No fim do século XVIII, o Império Russo controlou politicamente a maior parte do atual território da Ucrânia, após reformas que coibiram a liberdade do Hetmanato. Já no século XIX, em 1840, ocorreram as primeiras manifestações da identidade e do nacionalismo ucraniano que, como afirma Loureiro no livro, ironicamente decorrem de instituições culturais e de ensino fomentadas pelos russos em Kiev, “em reação à revolta separatista de nobres poloneses”. Intelectuais começaram a “fomentar a identidade ucraniana separada da russa”, e, em reação, houve forte repressão, com o banimento da língua ucraniana por exemplo.
Ao fim da revolução russa de 1905, caíram as restrições aos ucranianos. No início do século XX, movimentos de independência se fortaleceram. Já depois da Revolução de 1917 e da Primeira Guerra Mundial, em 1922, a Ucrânia soviética torna-se uma das quatro repúblicas da URRS, que, em tese, tinham independência e estavam em nível de igualdade com a Rússia. No entanto, sob Stálin, houve um processo de retomada de territórios ucranianos, russificação (tendência que persistiu depois) e conflitos armados. No final da Guerra Fria, com a dissolução da URSS, as relações entre Kiev e Moscou estavam extremamente tensas.
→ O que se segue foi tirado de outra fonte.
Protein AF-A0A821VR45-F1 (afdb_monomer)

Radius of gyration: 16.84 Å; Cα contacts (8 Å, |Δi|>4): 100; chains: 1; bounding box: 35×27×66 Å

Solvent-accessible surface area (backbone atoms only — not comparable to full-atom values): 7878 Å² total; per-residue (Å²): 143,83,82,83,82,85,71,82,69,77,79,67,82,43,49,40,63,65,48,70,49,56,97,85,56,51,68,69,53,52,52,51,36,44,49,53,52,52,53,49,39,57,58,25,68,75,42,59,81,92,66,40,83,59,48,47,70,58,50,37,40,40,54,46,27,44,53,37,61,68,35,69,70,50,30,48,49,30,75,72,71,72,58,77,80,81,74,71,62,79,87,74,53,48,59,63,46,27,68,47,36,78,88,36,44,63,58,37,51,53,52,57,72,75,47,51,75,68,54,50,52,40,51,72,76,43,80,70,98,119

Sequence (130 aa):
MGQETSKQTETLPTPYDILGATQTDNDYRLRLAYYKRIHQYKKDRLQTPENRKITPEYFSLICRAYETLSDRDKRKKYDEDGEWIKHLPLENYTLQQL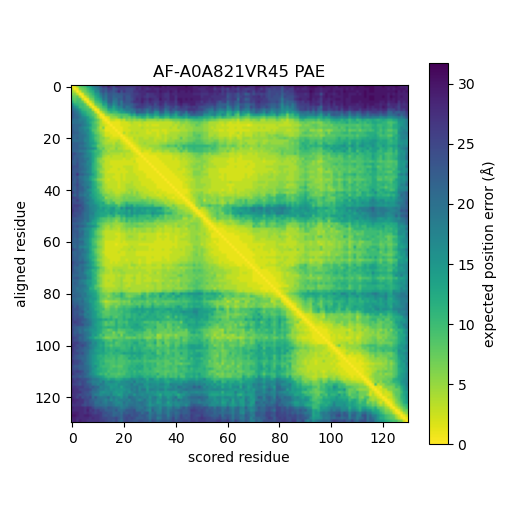AAEPELANELKTRLKNATLREINFLLIYPSPF

Secondary structure (DSSP, 8-state):
-----------PPPHHHHHT--TT--HHHHHHHHHHHHHHHHHHHTS-GGG-SS-HHHHHHHHHHHHHHHSHHHHHHHHHH----S---GGG--HHHHHH-GGGHHHHHHHHHHS-HHHHHHHHHS----

Foldseek 3Di:
DDDDDPDPPPCDQALCNLLVHDPPDDLVVLVVSLVVVVVLQVVLVVDDPVSRPAALLSNQQSVQSSVQCNDPVSVVCCVVVVDGDSDDPPVLGQLSSLVRDPVSVVVSVVCVVVDDPVVVCCSVPPSDPD

pLDDT: mean 73.31, std 14.14, range [34.53, 88.19]

Mean predicted aligned error: 10.78 Å

Structure (mmCIF, N/CA/C/O backbone):
data_AF-A0A821VR45-F1
#
_entry.id   AF-A0A821VR45-F1
#
loop_
_atom_site.group_PDB
_atom_site.id
_atom_site.type_symbol
_atom_site.label_atom_id
_atom_site.label_alt_id
_atom_site.label_comp_id
_atom_site.label_asym_id
_atom_site.label_entity_id
_atom_site.label_seq_id
_atom_site.pdbx_PDB_ins_code
_atom_site.Cartn_x
_atom_site.Cartn_y
_atom_site.Cartn_z
_atom_site.occupancy
_atom_site.B_iso_or_equiv
_atom_site.auth_seq_id
_atom_site.auth_comp_id
_atom_site.auth_asym_id
_atom_site.auth_atom_id
_atom_site.pdbx_PDB_model_num
ATOM 1 N N . MET A 1 1 ? -1.635 -12.025 42.981 1.00 40.75 1 MET A N 1
ATOM 2 C CA . MET A 1 1 ? -0.946 -13.045 42.163 1.00 40.75 1 MET A CA 1
ATOM 3 C C . MET A 1 1 ? -1.693 -13.164 40.843 1.00 40.75 1 MET A C 1
ATOM 5 O O . MET A 1 1 ? -2.676 -13.880 40.766 1.00 40.75 1 MET A O 1
ATOM 9 N N . GLY A 1 2 ? -1.294 -12.375 39.850 1.00 44.62 2 GLY A N 1
ATOM 10 C CA . GLY A 1 2 ? -1.759 -12.481 38.468 1.00 44.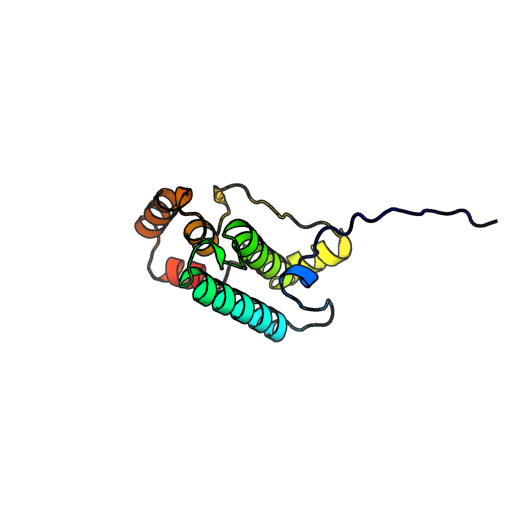62 2 GLY A CA 1
ATOM 11 C C . GLY A 1 2 ? -0.516 -12.295 37.617 1.00 44.62 2 GLY A C 1
ATOM 12 O O . GLY A 1 2 ? -0.055 -11.170 37.469 1.00 44.62 2 GLY A O 1
ATOM 13 N N . GLN A 1 3 ? 0.109 -13.413 37.261 1.00 35.81 3 GLN A N 1
ATOM 14 C CA . GLN A 1 3 ? 1.413 -13.448 36.614 1.00 35.81 3 GLN A CA 1
ATOM 15 C C . GLN A 1 3 ? 1.335 -12.938 35.177 1.00 35.81 3 GLN A C 1
ATOM 17 O O . GLN A 1 3 ? 0.355 -13.154 34.464 1.00 35.81 3 GLN A O 1
ATOM 22 N N . GLU A 1 4 ? 2.423 -12.271 34.820 1.00 47.53 4 GLU A N 1
ATOM 23 C CA . GLU A 1 4 ? 2.854 -11.824 33.508 1.00 47.53 4 GLU A CA 1
ATOM 24 C C . GLU A 1 4 ? 2.512 -12.762 32.344 1.00 47.53 4 GLU A C 1
ATOM 26 O O . GLU A 1 4 ? 2.774 -13.961 32.376 1.00 47.53 4 GLU A O 1
ATOM 31 N N . THR A 1 5 ? 2.095 -12.161 31.229 1.00 39.16 5 THR A N 1
ATOM 32 C CA . THR A 1 5 ? 2.602 -12.575 29.914 1.00 39.16 5 THR A CA 1
ATOM 33 C C . THR A 1 5 ? 3.087 -11.341 29.167 1.00 39.16 5 THR A C 1
ATOM 35 O O . THR A 1 5 ? 2.423 -10.769 28.308 1.00 39.16 5 THR A O 1
ATOM 38 N N . SER A 1 6 ? 4.297 -10.929 29.529 1.00 48.25 6 SER A N 1
ATOM 39 C CA . SER A 1 6 ? 5.170 -10.095 28.715 1.00 48.25 6 SER A CA 1
ATOM 40 C C . SER A 1 6 ? 5.454 -10.825 27.400 1.00 48.25 6 SER A C 1
ATOM 42 O O . SER A 1 6 ? 6.446 -11.539 27.280 1.00 48.25 6 SER A O 1
ATOM 44 N N . LYS A 1 7 ? 4.578 -10.691 26.401 1.00 40.00 7 LYS A N 1
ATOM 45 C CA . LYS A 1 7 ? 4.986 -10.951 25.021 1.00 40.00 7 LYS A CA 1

Mesmo com a declaração de independência ucraniana, em 1991, “não acaba esse sentimento de grande parte da sociedade russa de que a Ucrânia é uma parte intrínseca da Rússia, e aí está a base do conflito. Desde o início da Independência, todos os presidentes ucranianos e todos os presidentes russos, embora não tenha havido muitos (mandatários russos), entraram em conflito pela mesma questão”, diz o professor.
Por toda essa conturbada relação, elucida Loureiro, a guerra é bem mais ampla que a figura de Putin. Entre os próprios russos, porém, essa relação é pensada de formas divergentes. Para alguns, a Ucrânia é parte da Rússia, mas isso não significa que ela tenha que se subordinar à Rússia. “Mas, indo para o extremo do espectro político, do ponto de vista do radicalismo nacionalista, que é uma concepção que o Putin expressa muito bem, a Ucrânia seria não só uma parte intrínseca, como uma parte subordinada a essa grande Rússia, ou seja, a essas três grandes nações: a Rússia, a Bielorússia e a Ucrânia”, elucida Loureiro.
FUTURO
Sobre o futuro do conflito, Loureiro acredita que está longe do fim e não descarta a possibilidade de afetar regiões vizinhas, de forma intencional ou não — como, por exemplo, com um míssil atingindo acidentalmente um país fronteiriço. Ele também vê com preocupação o fato de os ataques estarem atingindo civis, como o que ocorreu em Dnipro em 14 de janeiro, em um bombardeio a um prédio que resultou na morte de mais de 50 pessoas.
O professor lembra que esse tipo de atuação, caso comprovada a sua intencionalidade, bem como a inexistência de funções militares dos alvos atingidos, é considerada um crime de guerra, ferindo normas básicas do Direito Internacional e do Direito Humanitário. “O que a Rússia vem fazendo nesses últimos meses é atacar a infraestrutura básica da Ucrânia, o que torna a situação cada vez mais difícil para a população ucraniana, ainda mais no contexto de inverno.”
Esses ataques, afirma, têm como objetivo pressionar o governo ucraniano à negociação, mas “acabam transbordando muitas vezes não apenas para instalações de infraestrutura, como também para residências de civis”. Devido aos recentes investimentos na guerra e à elevação de tensões, conclui, “está cada vez mais claro que estamos diante de um conflito muito longe de terminar”, e, neste sentido, é importante que países como o Brasil, com uma longa tradição diplomática, mantenham-se em posição de neutralidade, para poderem atuar em uma possível negociação de cessar-fogo.